Kenneth Boulding – Introduction

April 4, 2020 § 4 Comments

This is an introduction to a new series of posts that I plan to develop over the next few weeks as part of my book Quakers and Capitalism, for which I’ve returned to my research.

The book is a history of Quaker contributions to capitalist culture and, in particular, to the industrial revolution and industrial capitalism, and a history of Quaker fortunes, with commentary. The work so far covers the period from the 1650s through the Second World War. (Note that a shorter version appears as a chapter in Quakers, Politics, and Economics, Volume 5 of Friends Association for Higher Education’s series Quakers and the Disciplines, published in 2018, David R. Ross, editor.)

I envision the rest of the book including biographies of key Quaker contributors to the political economics of the twentieth century: Herbert Hoover, Kenneth Boulding, John Powelson, A. J. Muste, Bayard Rustin, and George Lakey; and the emergence of Quaker organizations focused on political economics: the American Friends Service Committee, Right Sharing of World Resources, and the Quaker Institute for the Future. (I’m not sure whether I’ll discuss Friends Committee on National Legislation or the Quaker United Nations Office, as I’m not yet sure how much either of these organizations got into political economics.)

Kenneth E. Boulding

So right now I’m reading books by and about Kenneth Boulding (1910–1993). Many Friends know him best as a poet, the author of a book of sonnets. But he was an important figure in the field of economics. He coined the phrase “spaceship earth,” joining the fields of ecology and economics for the first time with a focus on the values inherent in an economic system, on assets and capital (the earth) rather than on income and flow (profit), and on the limits to growth inherent in the earth’s finite stock of resources.

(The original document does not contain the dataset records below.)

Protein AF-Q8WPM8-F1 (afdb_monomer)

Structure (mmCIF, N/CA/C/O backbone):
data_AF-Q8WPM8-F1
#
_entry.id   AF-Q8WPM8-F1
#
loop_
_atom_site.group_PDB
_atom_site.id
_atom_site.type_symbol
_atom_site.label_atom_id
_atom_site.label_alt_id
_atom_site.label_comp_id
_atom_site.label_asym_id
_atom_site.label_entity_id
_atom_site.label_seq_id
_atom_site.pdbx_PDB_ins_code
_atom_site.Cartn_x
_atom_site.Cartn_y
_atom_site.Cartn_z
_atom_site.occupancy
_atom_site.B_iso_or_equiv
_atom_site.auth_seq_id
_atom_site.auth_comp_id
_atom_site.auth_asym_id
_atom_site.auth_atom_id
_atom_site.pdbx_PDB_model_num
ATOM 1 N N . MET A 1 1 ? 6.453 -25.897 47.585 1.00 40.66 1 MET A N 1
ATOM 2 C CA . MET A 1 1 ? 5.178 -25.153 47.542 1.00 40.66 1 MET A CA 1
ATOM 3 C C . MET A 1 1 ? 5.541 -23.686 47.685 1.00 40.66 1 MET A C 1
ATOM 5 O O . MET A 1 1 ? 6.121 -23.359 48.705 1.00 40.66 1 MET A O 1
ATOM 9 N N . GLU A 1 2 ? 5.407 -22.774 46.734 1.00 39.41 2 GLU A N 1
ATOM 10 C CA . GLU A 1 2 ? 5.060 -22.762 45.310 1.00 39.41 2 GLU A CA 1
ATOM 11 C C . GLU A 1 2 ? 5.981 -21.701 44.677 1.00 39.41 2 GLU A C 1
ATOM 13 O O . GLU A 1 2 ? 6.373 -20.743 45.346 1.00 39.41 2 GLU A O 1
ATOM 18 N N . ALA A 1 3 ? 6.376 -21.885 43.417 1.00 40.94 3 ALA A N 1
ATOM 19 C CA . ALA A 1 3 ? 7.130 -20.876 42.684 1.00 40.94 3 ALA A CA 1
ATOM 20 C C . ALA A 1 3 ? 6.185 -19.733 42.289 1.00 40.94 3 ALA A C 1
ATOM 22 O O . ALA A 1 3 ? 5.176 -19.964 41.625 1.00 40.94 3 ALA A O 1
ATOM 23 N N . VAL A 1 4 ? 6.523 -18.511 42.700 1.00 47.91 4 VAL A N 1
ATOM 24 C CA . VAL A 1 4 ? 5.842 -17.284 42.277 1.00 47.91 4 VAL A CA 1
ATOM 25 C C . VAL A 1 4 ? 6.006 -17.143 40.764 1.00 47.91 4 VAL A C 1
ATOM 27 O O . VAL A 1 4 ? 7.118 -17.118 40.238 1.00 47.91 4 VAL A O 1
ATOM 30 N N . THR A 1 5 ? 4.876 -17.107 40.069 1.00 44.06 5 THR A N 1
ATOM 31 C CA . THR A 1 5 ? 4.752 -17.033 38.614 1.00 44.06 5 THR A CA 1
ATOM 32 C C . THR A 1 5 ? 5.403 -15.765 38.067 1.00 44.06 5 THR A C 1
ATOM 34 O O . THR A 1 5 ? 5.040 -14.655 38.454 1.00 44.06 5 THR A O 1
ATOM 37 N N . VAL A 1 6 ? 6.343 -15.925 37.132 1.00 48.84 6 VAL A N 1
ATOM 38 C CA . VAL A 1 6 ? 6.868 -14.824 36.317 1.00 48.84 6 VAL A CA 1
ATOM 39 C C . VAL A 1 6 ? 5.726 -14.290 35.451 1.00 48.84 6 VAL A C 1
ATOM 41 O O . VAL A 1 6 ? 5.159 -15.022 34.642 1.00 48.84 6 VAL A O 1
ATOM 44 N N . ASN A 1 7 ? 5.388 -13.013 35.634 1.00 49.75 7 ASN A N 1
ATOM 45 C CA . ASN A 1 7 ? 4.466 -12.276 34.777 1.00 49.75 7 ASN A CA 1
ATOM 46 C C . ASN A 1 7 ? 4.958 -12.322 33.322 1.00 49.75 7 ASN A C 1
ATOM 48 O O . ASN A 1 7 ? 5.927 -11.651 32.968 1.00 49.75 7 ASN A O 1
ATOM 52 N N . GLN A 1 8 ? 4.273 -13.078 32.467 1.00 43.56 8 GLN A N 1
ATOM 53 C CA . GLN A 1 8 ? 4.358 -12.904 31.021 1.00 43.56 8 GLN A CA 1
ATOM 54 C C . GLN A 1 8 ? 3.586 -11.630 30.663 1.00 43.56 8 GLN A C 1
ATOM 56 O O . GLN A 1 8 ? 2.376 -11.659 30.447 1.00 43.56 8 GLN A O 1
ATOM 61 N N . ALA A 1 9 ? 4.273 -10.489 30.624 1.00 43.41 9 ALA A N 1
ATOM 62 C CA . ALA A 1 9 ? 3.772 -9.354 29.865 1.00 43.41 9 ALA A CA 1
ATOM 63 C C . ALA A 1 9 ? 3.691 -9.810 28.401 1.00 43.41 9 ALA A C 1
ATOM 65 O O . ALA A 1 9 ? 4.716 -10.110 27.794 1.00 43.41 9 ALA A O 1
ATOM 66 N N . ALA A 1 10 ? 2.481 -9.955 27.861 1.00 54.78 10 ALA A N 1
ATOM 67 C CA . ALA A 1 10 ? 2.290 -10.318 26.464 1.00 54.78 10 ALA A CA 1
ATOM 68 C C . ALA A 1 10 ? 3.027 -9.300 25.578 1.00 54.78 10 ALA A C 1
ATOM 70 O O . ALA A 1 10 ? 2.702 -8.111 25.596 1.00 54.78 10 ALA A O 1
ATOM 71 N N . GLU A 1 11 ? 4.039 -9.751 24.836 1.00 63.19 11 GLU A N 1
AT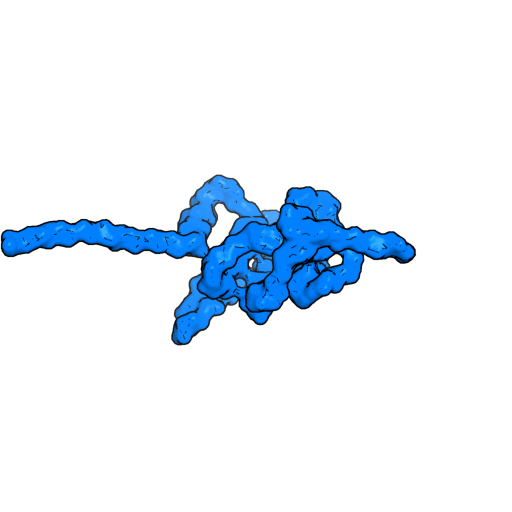OM 72 C CA . GLU A 1 11 ? 4.720 -8.906 23.860 1.00 63.19 11 GLU A CA 1
ATOM 73 C C . GLU A 1 11 ? 3.697 -8.449 22.814 1.00 63.19 11 GLU A C 1
ATOM 75 O O . GLU A 1 11 ? 3.051 -9.268 22.156 1.00 63.19 11 GLU A O 1
ATOM 80 N N . LEU A 1 12 ? 3.520 -7.131 22.678 1.00 61.59 12 LEU A N 1
ATOM 81 C CA . LEU A 1 12 ? 2.629 -6.555 21.672 1.00 61.59 12 LEU A CA 1
ATOM 82 C C . LEU A 1 12 ? 3.074 -7.009 20.287 1.00 61.59 12 LEU A C 1
ATOM 84 O O . LEU A 1 12 ? 4.256 -6.882 19.925 1.00 61.59 12 LEU A O 1
ATOM 88 N N . LYS A 1 13 ? 2.113 -7.470 19.484 1.00 71.62 13 LYS A N 1
ATOM 89 C CA . LYS A 1 13 ? 2.382 -7.805 18.088 1.00 71.62 13 LYS A CA 1
ATOM 90 C C . LYS A 1 13 ? 2.879 -6.552 17.359 1.00 71.62 13 LYS A C 1
ATOM 92 O O . LYS A 1 13 ? 2.491 -5.439 17.722 1.00 71.62 13 LYS A O 1
ATOM 97 N N . PRO A 1 14 ? 3.698 -6.692 16.304 1.00 70.44 14 PRO A N 1
ATOM 98 C CA . PRO A 1 14 ? 4.274 -5.540 15.612 1.00 70.44 14 PRO A CA 1
ATOM 99 C C . PRO A 1 14 ? 3.246 -4.485 15.159 1.00 70.44 14 PRO A C 1
ATOM 101 O O . PRO A 1 14 ? 3.501 -3.296 15.309 1.00 70.44 14 PRO A O 1
ATOM 104 N N . TYR A 1 15 ? 2.055 -4.892 14.698 1.00 72.25 15 TYR A N 1
ATOM 105 C CA . TYR A 1 15 ? 0.990 -3.946 14.332 1.00 72.25 15 TYR A CA 1
ATOM 106 C C . TYR A 1 15 ? 0.369 -3.228 15.541 1.00 72.25 15 TYR A C 1
ATOM 108 O O . TYR A 1 15 ? -0.019 -2.073 15.423 1.00 72.25 15 TYR A O 1
ATOM 116 N N . GLU A 1 16 ? 0.271 -3.886 16.702 1.00 71.19 16 GLU A N 1
ATOM 117 C CA . GLU A 1 16 ? -0.274 -3.296 17.938 1.00 71.19 16 GLU A CA 1
ATOM 118 C C . GLU A 1 16 ? 0.694 -2.264 18.506 1.00 71.19 16 GLU A C 1
ATOM 120 O O . GLU A 1 16 ? 0.279 -1.298 19.138 1.00 71.19 16 GLU A O 1
ATOM 125 N N . ARG A 1 17 ? 1.991 -2.470 18.265 1.00 72.31 17 ARG A N 1
ATOM 126 C CA . ARG A 1 17 ? 3.046 -1.516 18.591 1.00 72.31 17 ARG A CA 1
ATOM 127 C C . ARG A 1 17 ? 2.981 -0.295 17.687 1.00 72.31 17 ARG A C 1
ATOM 129 O O . ARG A 1 17 ? 2.878 0.803 18.212 1.00 72.31 17 ARG A O 1
ATOM 136 N N . ILE A 1 18 ? 2.917 -0.499 16.368 1.00 68.56 18 ILE A N 1
ATOM 137 C CA . ILE A 1 18 ? 2.750 0.600 15.407 1.00 68.56 18 ILE A CA 1
ATOM 138 C C . ILE A 1 18 ? 1.491 1.391 15.745 1.00 68.56 18 ILE A C 1
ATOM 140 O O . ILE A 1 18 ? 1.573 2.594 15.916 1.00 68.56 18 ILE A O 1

He might have been at least as important, however, as a kind of whole-field theorist in the social sciences more broadly. He was a pioneer of interdisciplinary study in the academy and a major contributor to systems theory. He and a handful of mates created the field of peace research. But my main focus will be on his economic thought.

More to come.

§ 4 Responses to Kenneth Boulding – Introduction

  • Russell Boulding's avatar Russell Boulding says:

    I was delighted to see this blog, Steven (and thank you Elaine Emmi for bringing it to my attention). I’d like to offer one point of clarification: my father did not coin the phrase “spaceship earth,” or perhaps it would be more accurate to say the that phrase emerged spontaneously with a number of people apparently using it more of less independently (Adlai Stevenson, Buckminster Fuller, Barbara Ward to name a few others). The first use of the term in writing seems to have been Lynton K. Caldwell (Elaine’s father!).

    Kenneth’s classic pamphlet “The Economics of the Coming Spaceship Earth was published in 1966. His book “The Reconstruction of Economics”, published in 1950, can reasonably be pinpointed as laying the foundations for the field of ecological economics even though it didn’t emerge as a well-defined field of study until the 1960s.

    Anyone who might be interested in learning more about the Quaker foundations of Kenneth and Elise Boulding’s work can download the chapter I co-authored with my father’s biographer that came out in the FAHE volume Steven mentioned: https://www.researchgate.net/publication/327579196_Kenneth_and_Elise_Boulding_Friends_for_Peace_and_Betterment

  • QuaCarol's avatar QuaCarol says:

    You’ve left out Bill Vickrey, a member of Scarsdale Meeting, Steve.

    https://www.nobelprize.org/prizes/economic-sciences/1996/vickrey/biographical/

  • Rhonda Pfaltzgraff-Carlson's avatar Rhonda Pfaltzgraff-Carlson says:

    It’s interesting to learn about the political economic and ecological side of Kenneth Boulding. I look forward to more!